→ **Task item**:
Reproduce the line containing "ATOM 114 C C" and every line after it through the end of the records. Include nothing else.

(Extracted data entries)
»»

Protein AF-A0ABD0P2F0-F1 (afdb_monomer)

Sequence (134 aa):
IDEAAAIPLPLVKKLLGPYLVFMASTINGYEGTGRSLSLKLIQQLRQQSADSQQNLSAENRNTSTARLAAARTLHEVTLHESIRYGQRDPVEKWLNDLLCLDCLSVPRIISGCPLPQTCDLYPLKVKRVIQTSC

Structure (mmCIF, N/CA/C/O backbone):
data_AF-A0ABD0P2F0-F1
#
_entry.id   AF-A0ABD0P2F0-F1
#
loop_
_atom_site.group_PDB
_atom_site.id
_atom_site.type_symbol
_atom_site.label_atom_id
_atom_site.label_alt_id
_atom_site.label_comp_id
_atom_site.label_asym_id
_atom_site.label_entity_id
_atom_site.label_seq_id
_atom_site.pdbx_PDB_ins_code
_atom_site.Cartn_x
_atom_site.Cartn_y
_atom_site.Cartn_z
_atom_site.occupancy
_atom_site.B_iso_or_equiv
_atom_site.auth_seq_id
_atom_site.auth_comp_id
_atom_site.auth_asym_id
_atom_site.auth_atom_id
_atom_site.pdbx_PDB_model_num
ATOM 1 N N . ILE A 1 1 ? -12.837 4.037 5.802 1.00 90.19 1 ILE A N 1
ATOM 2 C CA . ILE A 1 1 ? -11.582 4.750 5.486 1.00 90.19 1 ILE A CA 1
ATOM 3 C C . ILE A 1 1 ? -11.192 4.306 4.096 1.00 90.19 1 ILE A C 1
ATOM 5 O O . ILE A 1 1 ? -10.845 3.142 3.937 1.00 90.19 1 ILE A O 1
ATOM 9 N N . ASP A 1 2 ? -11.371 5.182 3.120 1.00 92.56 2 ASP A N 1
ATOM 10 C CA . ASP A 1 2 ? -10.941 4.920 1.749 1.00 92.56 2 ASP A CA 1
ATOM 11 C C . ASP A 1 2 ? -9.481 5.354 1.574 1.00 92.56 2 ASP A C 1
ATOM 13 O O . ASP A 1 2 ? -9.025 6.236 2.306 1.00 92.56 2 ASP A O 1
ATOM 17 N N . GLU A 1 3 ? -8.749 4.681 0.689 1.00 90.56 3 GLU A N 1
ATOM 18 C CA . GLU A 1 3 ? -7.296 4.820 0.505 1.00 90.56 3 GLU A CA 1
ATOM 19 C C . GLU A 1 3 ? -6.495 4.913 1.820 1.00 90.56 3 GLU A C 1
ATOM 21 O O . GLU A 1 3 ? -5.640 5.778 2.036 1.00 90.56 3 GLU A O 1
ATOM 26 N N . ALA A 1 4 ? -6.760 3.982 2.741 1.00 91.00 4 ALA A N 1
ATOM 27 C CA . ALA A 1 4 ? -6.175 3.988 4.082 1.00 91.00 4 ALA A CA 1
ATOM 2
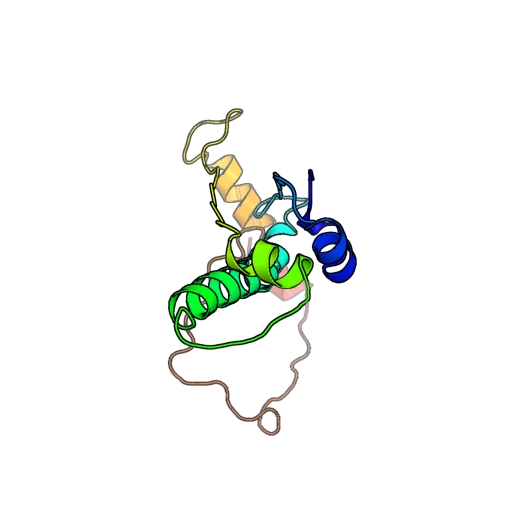8 C C . ALA A 1 4 ? -4.636 3.903 4.079 1.00 91.00 4 ALA A C 1
ATOM 30 O O . ALA A 1 4 ? -3.995 4.265 5.066 1.00 91.00 4 ALA A O 1
ATOM 31 N N . ALA A 1 5 ? -4.034 3.429 2.988 1.00 88.50 5 ALA A N 1
ATOM 32 C CA . ALA A 1 5 ? -2.589 3.313 2.832 1.00 88.50 5 ALA A CA 1
ATOM 33 C C . ALA A 1 5 ? -1.880 4.644 2.558 1.00 88.50 5 ALA A C 1
ATOM 35 O O . ALA A 1 5 ? -0.699 4.772 2.885 1.00 88.50 5 ALA A O 1
ATOM 36 N N . ALA A 1 6 ? -2.604 5.643 2.047 1.00 88.69 6 ALA A N 1
ATOM 37 C CA . ALA A 1 6 ? -2.100 7.004 1.898 1.00 88.69 6 ALA A CA 1
ATOM 38 C C . ALA A 1 6 ? -2.003 7.739 3.250 1.00 88.69 6 ALA A C 1
ATOM 40 O O . ALA A 1 6 ? -1.330 8.764 3.370 1.00 88.69 6 ALA A O 1
ATOM 41 N N . ILE A 1 7 ? -2.658 7.216 4.292 1.00 89.88 7 ILE A N 1
ATOM 42 C CA . ILE A 1 7 ? -2.679 7.816 5.623 1.00 89.88 7 ILE A CA 1
ATOM 43 C C . ILE A 1 7 ? -1.507 7.272 6.459 1.00 89.88 7 ILE A C 1
ATOM 45 O O . ILE A 1 7 ? -1.314 6.056 6.553 1.00 89.88 7 ILE A O 1
ATOM 49 N N . PRO A 1 8 ? -0.748 8.135 7.161 1.00 89.62 8 PRO A N 1
ATOM 50 C CA . PRO A 1 8 ? 0.296 7.687 8.074 1.00 89.62 8 PRO A CA 1
ATOM 51 C C . PRO A 1 8 ? -0.221 6.682 9.115 1.00 89.62 8 PRO A C 1
ATOM 53 O O . PRO A 1 8 ? -1.210 6.934 9.810 1.00 89.62 8 PRO A O 1
ATOM 56 N N . LEU A 1 9 ? 0.503 5.570 9.298 1.00 87.44 9 LEU A N 1
ATOM 57 C CA . LEU A 1 9 ? 0.127 4.480 10.214 1.00 87.44 9 LEU A CA 1
ATOM 58 C C . LEU A 1 9 ? -0.280 4.932 11.632 1.00 87.44 9 LEU A C 1
ATOM 60 O O . LEU A 1 9 ? -1.259 4.391 12.152 1.00 87.44 9 LEU A O 1
ATOM 64 N N . PRO A 1 10 ? 0.405 5.895 12.290 1.00 88.56 10 PRO A N 1
ATOM 65 C CA . PRO A 1 10 ? -0.004 6.344 13.620 1.00 88.56 10 PRO A CA 1
ATOM 66 C C . PRO A 1 10 ? -1.403 6.967 13.637 1.00 88.56 10 PRO A C 1
ATOM 68 O O . PRO A 1 10 ? -2.120 6.828 14.626 1.00 88.56 10 PRO A O 1
ATOM 71 N N . LEU A 1 11 ? -1.801 7.636 12.553 1.00 90.12 11 LEU A N 1
ATOM 72 C CA . LEU A 1 11 ? -3.116 8.253 12.435 1.00 90.12 11 LEU A CA 1
ATOM 73 C C . LEU A 1 11 ? -4.188 7.201 12.145 1.00 90.12 11 LEU A C 1
ATOM 75 O O . LEU A 1 11 ? -5.213 7.194 12.821 1.00 90.12 11 LEU A O 1
ATOM 79 N N . VAL A 1 12 ? -3.912 6.250 11.246 1.00 89.06 12 VAL A N 1
ATOM 80 C CA . VAL A 1 12 ? -4.811 5.107 11.002 1.00 89.06 12 VAL A CA 1
ATOM 81 C C . VAL A 1 12 ? -5.095 4.361 12.306 1.00 89.06 12 VAL A C 1
ATOM 83 O O . VAL A 1 12 ? -6.248 4.095 12.622 1.00 89.06 12 VAL A O 1
ATOM 86 N N . LYS A 1 13 ? -4.075 4.116 13.139 1.00 85.88 13 LYS A N 1
ATOM 87 C CA . LYS A 1 13 ? -4.254 3.479 14.456 1.00 85.88 13 LYS A CA 1
AT
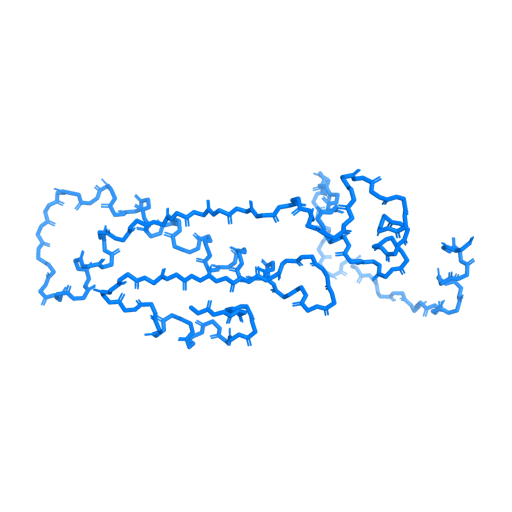OM 88 C C . LYS A 1 13 ? -5.158 4.262 15.408 1.00 85.88 13 LYS A C 1
ATOM 90 O O . LYS A 1 13 ? -5.895 3.645 16.166 1.00 85.88 13 LYS A O 1
ATOM 95 N N . LYS A 1 14 ? -5.133 5.595 15.368 1.00 87.31 14 LYS A N 1
ATOM 96 C CA . LYS A 1 14 ? -6.054 6.427 16.163 1.00 87.31 14 LYS A CA 1
ATOM 97 C C . LYS A 1 14 ? -7.494 6.343 15.649 1.00 87.31 14 LYS A C 1
ATOM 99 O O . LYS A 1 14 ? -8.419 6.398 16.450 1.00 87.31 14 LYS A O 1
ATOM 104 N N . LEU A 1 15 ? -7.677 6.173 14.337 1.00 88.38 15 LEU A N 1
ATOM 105 C CA . LEU A 1 15 ? -8.988 5.952 13.712 1.00 88.38 15 LEU A CA 1
ATOM 106 C C . LEU A 1 15 ? -9.536 4.537 13.973 1.00 88.38 15 LEU A C 1
ATOM 108 O O . LEU A 1 15 ? -10.727 4.289 13.821 1.00 88.38 15 LEU A O 1
ATOM 112 N N . LEU A 1 16 ? -8.689 3.599 14.401 1.00 85.94 16 LEU A N 1
ATOM 113 C CA . LEU A 1 16 ? -9.074 2.241 14.780 1.00 85.94 16 LEU A CA 1
ATOM 114 C C . LEU A 1 16 ? -9.644 2.191 16.216 1.00 85.94 16 LEU A C 1
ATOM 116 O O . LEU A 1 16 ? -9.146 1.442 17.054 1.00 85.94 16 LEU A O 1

««

→ **Exercise answer**:
ATOM 114 C C . LEU A 1 16 ? -9.644 2.191 16.216 1.00 85.94 16 LEU A C 1
ATOM 116 O O . LEU A 1 16 ? -9.146 1.442 17.054 1.00 85.94 16 LEU A O 1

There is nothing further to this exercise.